Shapefiles are widely used by civil and environmental engineers, surveyors, infrastructure managers, government agencies, GIS companies, and urban planners. Zoning boundaries, municipal limits, drainage networks, property cadastres, and transmission line routes are frequently distributed in this format. If you work with GIS, you have almost certainly encountered a Shapefile.
Compress the Shapefile files (.shp, .dbf, .prj, .shx) into a single .zip archive. Drag the .zip onto the upload area, or click to select the file. The file is processed directly in your browser — no data is sent to any server. After loading, features appear on the map and the detected projection is shown. Click any feature to see its attributes in the side panel. Use the export buttons to download data as GeoJSON, KML, or CSV.
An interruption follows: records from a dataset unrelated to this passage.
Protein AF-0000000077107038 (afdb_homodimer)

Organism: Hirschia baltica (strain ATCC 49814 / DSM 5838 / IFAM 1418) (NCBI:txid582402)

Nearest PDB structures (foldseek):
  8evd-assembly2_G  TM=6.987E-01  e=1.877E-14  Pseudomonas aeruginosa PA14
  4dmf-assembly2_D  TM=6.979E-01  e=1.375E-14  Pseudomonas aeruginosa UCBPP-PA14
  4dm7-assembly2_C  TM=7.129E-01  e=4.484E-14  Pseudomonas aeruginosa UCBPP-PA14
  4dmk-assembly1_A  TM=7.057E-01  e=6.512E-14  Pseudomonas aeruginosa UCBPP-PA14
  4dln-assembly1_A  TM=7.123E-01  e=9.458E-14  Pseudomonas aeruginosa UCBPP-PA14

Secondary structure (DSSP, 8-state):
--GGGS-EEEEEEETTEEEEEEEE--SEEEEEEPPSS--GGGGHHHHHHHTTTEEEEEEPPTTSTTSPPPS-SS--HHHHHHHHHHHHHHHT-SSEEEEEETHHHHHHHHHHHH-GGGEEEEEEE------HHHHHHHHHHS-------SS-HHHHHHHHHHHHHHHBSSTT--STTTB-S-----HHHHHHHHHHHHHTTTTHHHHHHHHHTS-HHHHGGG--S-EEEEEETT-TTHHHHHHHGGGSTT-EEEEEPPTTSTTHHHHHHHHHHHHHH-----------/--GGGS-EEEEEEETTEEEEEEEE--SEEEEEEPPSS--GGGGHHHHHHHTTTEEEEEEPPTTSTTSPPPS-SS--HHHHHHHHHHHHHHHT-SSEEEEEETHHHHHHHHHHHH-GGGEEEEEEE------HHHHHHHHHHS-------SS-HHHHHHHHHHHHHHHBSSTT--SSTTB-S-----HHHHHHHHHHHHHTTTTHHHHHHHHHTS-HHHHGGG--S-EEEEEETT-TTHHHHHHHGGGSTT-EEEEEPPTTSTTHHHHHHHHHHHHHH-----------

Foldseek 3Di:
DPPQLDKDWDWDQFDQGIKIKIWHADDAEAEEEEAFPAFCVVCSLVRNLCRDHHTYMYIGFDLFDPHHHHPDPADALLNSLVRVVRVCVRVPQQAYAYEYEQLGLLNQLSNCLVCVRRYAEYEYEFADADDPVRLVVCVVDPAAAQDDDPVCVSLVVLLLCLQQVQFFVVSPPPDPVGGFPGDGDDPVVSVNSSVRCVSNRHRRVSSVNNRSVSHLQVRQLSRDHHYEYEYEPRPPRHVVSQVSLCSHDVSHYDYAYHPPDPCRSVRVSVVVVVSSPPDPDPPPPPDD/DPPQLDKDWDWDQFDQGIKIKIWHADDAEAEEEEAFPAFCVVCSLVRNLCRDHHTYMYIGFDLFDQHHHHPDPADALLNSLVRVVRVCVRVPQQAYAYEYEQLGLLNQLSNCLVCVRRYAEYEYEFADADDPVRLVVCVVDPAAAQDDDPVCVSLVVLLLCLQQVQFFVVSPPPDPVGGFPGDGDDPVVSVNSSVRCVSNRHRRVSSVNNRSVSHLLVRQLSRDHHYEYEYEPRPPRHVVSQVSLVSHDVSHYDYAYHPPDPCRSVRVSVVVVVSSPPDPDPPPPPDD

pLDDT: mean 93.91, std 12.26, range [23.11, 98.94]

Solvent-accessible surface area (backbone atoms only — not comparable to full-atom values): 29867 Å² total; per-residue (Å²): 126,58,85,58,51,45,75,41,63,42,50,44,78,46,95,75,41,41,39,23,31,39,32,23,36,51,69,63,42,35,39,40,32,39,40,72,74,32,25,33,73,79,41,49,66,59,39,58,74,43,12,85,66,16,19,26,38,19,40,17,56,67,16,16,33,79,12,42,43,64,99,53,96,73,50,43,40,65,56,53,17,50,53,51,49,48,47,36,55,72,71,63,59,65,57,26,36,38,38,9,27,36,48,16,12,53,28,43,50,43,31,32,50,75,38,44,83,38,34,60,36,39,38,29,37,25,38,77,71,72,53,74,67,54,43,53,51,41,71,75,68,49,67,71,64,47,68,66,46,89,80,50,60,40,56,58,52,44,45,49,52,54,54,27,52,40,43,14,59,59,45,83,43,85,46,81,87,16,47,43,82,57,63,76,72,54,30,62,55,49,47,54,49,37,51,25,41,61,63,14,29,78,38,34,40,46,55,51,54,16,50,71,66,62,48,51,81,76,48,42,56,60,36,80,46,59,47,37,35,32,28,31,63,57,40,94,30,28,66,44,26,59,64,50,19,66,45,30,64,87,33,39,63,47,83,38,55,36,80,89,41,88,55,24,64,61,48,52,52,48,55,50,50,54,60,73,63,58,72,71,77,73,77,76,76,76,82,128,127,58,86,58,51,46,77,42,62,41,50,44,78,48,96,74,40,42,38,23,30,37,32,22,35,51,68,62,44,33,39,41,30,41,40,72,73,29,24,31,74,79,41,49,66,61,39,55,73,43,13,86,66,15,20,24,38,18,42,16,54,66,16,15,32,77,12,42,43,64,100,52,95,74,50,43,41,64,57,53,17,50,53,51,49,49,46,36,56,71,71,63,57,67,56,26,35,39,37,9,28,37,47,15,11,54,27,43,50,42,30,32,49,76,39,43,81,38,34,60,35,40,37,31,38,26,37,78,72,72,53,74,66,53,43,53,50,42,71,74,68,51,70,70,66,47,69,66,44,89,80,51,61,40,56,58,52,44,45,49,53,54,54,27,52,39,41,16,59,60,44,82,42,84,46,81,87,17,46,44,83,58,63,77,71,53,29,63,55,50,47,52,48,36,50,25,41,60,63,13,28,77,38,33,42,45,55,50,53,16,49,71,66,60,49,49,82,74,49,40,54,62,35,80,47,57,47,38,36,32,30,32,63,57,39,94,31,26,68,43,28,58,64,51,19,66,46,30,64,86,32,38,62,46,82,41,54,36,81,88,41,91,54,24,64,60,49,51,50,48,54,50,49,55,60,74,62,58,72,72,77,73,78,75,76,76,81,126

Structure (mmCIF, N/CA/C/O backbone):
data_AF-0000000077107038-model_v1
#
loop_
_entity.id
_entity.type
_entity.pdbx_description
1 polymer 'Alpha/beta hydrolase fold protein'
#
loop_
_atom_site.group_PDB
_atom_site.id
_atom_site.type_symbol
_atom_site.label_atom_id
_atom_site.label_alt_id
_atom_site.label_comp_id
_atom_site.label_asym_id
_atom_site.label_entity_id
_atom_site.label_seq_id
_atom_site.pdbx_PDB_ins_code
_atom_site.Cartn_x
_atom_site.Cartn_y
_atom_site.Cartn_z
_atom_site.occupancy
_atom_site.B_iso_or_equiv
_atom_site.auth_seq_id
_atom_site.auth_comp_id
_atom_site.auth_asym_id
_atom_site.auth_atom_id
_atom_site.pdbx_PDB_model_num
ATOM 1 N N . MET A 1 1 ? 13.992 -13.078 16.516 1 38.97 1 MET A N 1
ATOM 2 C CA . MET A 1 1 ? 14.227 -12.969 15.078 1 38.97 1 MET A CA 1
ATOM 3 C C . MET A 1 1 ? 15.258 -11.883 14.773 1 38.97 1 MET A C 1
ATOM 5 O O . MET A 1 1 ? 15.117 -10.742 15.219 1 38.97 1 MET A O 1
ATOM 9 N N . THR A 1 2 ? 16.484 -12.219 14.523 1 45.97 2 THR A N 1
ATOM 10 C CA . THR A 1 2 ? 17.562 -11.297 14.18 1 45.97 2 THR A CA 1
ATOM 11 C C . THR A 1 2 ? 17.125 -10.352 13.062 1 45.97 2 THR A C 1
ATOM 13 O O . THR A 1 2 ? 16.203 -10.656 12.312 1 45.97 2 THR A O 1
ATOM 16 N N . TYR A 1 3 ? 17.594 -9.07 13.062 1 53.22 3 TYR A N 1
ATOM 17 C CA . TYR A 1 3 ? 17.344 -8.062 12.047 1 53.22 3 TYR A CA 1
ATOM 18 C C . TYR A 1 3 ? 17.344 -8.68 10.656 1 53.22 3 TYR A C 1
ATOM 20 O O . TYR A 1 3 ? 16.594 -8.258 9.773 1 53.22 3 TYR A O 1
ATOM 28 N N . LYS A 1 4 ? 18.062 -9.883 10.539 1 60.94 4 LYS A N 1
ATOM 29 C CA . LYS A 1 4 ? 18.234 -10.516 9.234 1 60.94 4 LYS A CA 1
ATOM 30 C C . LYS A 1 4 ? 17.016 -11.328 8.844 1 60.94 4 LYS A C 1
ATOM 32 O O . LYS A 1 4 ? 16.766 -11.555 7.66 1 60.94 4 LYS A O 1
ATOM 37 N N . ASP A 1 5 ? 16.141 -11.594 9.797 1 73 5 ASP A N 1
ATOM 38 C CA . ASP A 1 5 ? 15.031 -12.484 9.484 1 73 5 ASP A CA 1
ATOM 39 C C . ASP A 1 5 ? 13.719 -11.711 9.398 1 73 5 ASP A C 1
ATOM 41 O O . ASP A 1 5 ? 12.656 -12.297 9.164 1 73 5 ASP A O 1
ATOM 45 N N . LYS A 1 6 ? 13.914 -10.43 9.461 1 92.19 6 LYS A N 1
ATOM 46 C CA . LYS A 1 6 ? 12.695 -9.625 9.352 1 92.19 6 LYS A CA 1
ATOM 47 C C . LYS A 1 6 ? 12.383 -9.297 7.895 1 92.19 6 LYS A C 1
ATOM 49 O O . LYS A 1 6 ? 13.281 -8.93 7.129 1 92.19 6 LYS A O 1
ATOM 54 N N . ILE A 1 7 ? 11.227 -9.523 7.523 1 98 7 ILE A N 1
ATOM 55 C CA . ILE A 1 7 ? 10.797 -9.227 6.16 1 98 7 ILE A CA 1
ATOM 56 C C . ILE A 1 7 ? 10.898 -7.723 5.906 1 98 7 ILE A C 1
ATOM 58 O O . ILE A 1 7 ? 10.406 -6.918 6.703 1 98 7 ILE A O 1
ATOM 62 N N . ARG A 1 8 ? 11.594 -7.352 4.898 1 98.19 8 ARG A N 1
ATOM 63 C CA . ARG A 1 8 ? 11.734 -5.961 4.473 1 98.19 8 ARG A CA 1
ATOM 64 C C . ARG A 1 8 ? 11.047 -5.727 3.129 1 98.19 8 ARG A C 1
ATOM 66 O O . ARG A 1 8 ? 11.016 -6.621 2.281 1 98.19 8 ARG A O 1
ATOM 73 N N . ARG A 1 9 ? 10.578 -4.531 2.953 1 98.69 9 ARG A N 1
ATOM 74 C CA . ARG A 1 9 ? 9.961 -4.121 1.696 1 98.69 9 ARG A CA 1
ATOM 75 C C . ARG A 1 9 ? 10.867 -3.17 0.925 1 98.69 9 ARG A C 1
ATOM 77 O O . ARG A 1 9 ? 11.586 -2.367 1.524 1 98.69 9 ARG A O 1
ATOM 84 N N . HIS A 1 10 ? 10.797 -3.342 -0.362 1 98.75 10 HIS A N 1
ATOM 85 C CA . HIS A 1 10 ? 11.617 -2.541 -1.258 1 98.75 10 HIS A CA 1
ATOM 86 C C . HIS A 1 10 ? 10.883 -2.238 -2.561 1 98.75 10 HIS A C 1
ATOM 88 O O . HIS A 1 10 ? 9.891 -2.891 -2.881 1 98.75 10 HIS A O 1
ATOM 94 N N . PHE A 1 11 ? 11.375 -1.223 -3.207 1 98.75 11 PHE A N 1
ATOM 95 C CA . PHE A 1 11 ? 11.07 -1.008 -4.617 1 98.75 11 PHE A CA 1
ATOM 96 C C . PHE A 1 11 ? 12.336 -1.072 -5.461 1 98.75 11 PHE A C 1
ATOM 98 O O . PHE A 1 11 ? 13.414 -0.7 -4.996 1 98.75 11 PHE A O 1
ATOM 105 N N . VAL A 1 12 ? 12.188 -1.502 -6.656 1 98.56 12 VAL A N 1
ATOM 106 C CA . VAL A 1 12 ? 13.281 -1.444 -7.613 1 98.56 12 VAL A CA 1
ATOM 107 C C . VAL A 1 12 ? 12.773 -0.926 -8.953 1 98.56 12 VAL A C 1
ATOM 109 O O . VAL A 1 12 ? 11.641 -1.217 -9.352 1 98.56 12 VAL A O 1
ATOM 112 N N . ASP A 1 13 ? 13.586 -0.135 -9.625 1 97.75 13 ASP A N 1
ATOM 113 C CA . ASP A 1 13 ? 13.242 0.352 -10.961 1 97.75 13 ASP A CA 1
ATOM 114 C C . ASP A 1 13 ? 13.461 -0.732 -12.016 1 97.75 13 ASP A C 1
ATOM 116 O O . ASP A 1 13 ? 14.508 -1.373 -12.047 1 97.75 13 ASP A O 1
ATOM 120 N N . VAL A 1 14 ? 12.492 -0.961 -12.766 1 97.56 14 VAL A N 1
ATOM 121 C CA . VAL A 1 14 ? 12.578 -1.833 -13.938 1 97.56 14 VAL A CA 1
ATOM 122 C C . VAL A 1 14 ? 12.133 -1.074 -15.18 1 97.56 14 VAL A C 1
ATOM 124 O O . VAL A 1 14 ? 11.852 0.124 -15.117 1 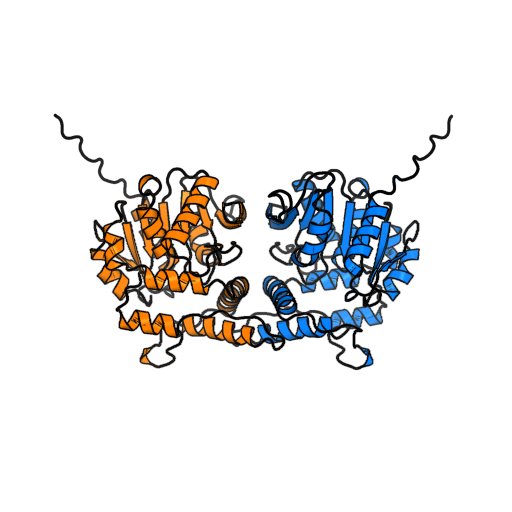97.56 14 VAL A O 1
ATOM 127 N N . GLU A 1 15 ? 12.125 -1.748 -16.281 1 94.44 15 GLU A N 1
ATOM 128 C CA . GLU A 1 15 ? 11.875 -1.1 -17.562 1 94.44 15 GLU A CA 1
ATOM 129 C C . GLU A 1 15 ? 10.523 -0.401 -17.578 1 94.44 15 GLU A C 1
ATOM 131 O O . GLU A 1 15 ? 10.398 0.715 -18.078 1 94.44 15 GLU A O 1
ATOM 136 N N . HIS A 1 16 ? 9.539 -1.002 -16.969 1 95.5 16 HIS A N 1
ATOM 137 C CA . HIS A 1 16 ? 8.18 -0.488 -17.109 1 95.5 16 HIS A CA 1
ATOM 138 C C . HIS A 1 16 ? 7.777 0.356 -15.906 1 95.5 16 HIS A C 1
ATOM 140 O O . HIS A 1 16 ? 6.656 0.865 -15.844 1 95.5 16 HIS A O 1
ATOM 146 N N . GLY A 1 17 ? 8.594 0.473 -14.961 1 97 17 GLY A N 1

Shapefile is a multi-file legacy binary format from Esri, dominant in desktop GIS software like ArcGIS and QGIS and in data exchanges between government bodies and engineering firms. Its main drawback is that a single dataset is split across multiple files, complicating sharing. GeoJSON is a modern text-based format using JSON, defined by RFC 7946 — it is the standard for web APIs, interactive maps, and open data tooling. It is a single, human-readable file that is easy to generate programmatically. KML is Google Earth's XML format, widely used by field teams — it supports rich visual styles and is natively supported by tools like Google Maps and Geodocs. If you received a Shapefile and want to integrate it with a web platform or API, the simplest path is to convert it to GeoJSON — which this tool does directly with the export button. Use our KMZ Viewer if you have .kmz or .kml files.
All processing happens locally, in your own browser. Your files are never sent to any server — not even ours. You can use this tool with confidential files without any concern about privacy or data security.